The largest value and, by far, the most frequent value set by scientists for the alpha level (type 1 error) is .05. Using that value, researchers can set up regions on the normal curve. If they only want to reject values given the null hypothesis is true 5% of the time or less. Therefore, if values are around the mean 95% of the time, they will fail to reject the null hypothesis. Remembering back to the Empirical Rule, you recall that the mean ±2z contain about 95% of the scores. Using the Z table or other applets found in Chapter 6, you can look up the exact value. Instead of +2 and -2 the correct value is ±1.96z. You should memorize this value.
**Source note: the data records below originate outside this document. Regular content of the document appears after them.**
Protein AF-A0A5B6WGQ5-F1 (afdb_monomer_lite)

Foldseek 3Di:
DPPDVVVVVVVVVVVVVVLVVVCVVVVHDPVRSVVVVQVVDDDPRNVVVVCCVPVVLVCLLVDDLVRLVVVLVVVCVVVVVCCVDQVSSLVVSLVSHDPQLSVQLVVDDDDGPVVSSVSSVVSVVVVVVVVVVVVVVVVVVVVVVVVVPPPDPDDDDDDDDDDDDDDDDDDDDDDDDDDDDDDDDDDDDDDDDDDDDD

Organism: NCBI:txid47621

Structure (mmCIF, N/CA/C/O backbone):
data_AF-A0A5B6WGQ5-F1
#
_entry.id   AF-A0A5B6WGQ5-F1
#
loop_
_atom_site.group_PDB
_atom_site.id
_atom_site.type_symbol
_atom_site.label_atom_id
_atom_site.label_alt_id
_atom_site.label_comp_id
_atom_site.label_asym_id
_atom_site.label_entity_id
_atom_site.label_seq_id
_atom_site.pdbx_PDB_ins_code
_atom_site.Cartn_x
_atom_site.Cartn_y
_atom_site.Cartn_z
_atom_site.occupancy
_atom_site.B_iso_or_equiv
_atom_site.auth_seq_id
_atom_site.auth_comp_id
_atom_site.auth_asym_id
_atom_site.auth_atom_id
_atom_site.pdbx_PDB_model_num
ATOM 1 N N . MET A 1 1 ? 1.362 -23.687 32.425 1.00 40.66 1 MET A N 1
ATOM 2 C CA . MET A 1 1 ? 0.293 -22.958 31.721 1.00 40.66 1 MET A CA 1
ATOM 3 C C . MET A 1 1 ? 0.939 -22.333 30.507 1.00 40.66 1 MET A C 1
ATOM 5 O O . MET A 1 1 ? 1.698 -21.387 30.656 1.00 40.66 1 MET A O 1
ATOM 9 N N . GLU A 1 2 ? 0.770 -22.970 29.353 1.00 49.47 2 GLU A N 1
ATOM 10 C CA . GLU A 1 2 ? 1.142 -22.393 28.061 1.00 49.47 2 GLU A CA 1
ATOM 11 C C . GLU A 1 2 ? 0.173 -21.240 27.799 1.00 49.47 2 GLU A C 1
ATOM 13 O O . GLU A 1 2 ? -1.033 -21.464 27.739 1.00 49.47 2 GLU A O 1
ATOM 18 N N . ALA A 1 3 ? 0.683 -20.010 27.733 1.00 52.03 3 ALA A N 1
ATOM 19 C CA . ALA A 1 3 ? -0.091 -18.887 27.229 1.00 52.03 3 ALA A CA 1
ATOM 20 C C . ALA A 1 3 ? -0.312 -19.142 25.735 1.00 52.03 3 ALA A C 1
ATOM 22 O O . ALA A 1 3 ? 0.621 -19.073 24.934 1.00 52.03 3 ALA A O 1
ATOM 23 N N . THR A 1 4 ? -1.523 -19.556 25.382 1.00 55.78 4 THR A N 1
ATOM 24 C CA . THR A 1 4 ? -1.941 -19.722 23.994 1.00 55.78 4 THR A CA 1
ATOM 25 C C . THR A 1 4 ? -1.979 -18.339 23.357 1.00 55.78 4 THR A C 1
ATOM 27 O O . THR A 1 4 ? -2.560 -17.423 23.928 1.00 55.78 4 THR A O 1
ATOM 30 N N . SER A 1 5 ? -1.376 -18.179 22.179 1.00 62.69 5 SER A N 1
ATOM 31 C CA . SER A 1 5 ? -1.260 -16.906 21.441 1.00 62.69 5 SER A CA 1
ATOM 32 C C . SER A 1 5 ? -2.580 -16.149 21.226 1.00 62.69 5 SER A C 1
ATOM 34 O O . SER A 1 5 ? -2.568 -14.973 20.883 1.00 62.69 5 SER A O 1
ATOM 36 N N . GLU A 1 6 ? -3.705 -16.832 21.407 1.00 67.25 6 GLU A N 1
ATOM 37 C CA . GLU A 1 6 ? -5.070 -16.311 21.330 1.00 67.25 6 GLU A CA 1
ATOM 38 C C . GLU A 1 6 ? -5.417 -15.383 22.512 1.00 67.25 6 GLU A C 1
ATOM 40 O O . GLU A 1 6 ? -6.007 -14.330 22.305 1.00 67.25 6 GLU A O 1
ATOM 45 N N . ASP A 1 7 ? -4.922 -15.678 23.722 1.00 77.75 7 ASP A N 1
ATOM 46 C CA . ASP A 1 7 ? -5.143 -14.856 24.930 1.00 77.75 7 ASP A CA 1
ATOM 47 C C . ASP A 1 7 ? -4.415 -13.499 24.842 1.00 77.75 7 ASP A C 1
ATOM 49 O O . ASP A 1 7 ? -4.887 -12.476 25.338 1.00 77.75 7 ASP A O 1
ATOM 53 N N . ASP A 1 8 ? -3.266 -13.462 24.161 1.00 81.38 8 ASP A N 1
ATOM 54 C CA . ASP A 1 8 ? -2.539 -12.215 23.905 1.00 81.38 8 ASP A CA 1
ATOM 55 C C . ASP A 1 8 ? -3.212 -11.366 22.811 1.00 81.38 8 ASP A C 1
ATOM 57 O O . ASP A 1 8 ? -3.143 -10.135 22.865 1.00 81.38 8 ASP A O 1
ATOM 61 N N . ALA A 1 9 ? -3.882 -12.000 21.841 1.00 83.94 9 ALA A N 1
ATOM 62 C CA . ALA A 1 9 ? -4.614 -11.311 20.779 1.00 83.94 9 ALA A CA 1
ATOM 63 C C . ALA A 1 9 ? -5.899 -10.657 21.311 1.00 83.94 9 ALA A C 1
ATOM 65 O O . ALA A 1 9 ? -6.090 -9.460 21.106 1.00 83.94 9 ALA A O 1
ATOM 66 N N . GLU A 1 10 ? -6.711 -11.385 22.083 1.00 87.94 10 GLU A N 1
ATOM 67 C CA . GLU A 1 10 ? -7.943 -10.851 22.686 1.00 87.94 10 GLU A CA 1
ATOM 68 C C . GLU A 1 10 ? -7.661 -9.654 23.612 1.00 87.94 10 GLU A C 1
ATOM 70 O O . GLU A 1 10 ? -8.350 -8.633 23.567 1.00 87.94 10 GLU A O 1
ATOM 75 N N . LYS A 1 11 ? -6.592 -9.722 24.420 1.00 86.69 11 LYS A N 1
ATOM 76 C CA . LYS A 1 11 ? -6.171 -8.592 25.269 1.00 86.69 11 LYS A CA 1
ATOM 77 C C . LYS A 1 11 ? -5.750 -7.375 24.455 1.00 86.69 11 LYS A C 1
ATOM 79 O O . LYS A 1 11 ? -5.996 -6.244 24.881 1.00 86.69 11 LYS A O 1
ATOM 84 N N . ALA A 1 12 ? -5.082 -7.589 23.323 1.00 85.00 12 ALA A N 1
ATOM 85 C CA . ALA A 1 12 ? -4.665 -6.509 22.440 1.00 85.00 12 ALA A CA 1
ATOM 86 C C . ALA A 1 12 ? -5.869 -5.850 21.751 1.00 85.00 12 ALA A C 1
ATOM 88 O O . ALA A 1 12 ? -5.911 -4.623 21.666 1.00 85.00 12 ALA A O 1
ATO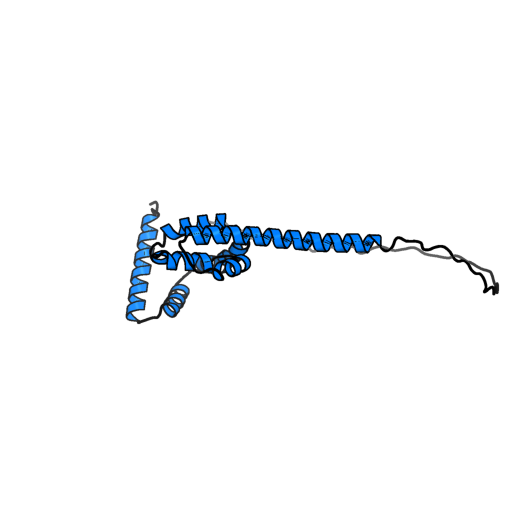M 89 N N . GLU A 1 13 ? -6.853 -6.642 21.319 1.00 86.38 13 GLU A N 1
ATOM 90 C CA . GLU A 1 13 ? -8.107 -6.153 20.738 1.00 86.38 13 GLU A CA 1
ATOM 91 C C . GLU A 1 13 ? -8.905 -5.333 21.753 1.00 86.38 13 GLU A C 1
ATOM 93 O O . GLU A 1 13 ? -9.207 -4.168 21.494 1.00 86.38 13 GLU A O 1
ATOM 98 N N . PHE A 1 14 ? -9.128 -5.868 22.956 1.00 91.00 14 PHE A N 1
ATOM 99 C CA . PHE A 1 14 ? -9.828 -5.144 24.019 1.00 91.00 14 PHE A CA 1
ATOM 100 C C . PHE A 1 14 ? -9.129 -3.824 24.386 1.00 91.00 14 PHE A C 1
ATOM 102 O O . PHE A 1 14 ? -9.769 -2.786 24.577 1.00 91.00 14 PHE A O 1
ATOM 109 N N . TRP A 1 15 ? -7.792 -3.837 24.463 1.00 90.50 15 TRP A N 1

Thus, if we assume a normal distribution, and that the null hypothesis is true (Ho: mu = 100), then any z value that we would calculate between -1.96 and +1.96 happens frequently given the null hypothesis. Z values outside of ±1.96 happen 5% of the time or less. These are rare values and, if found, we will reject the null hypothesis. If we set alpha = .05, the rare z values of ±1.96 are called critical values (zcv). The figure directly below illustrates this situation.




Using Statlets    

Of course, Statlets can be used to find critical values using type 1 errors of .05 as well as other situations where the tests are directional and/or the type 1 error value has changed.

Alpha .05, Nondirectional Test

To have Statlets calculate the critical value for the Z score in a normal distribution first select the Plot/Probability Distributions procedure and select the Normal distribution. The default value for the normal distribution using this procedure is that the mean equals zero and the standard deviation is equal to one. Make sure these are the values used for Z scores by clicking the PDF tab, and if necessary, changing to these values using the Options button.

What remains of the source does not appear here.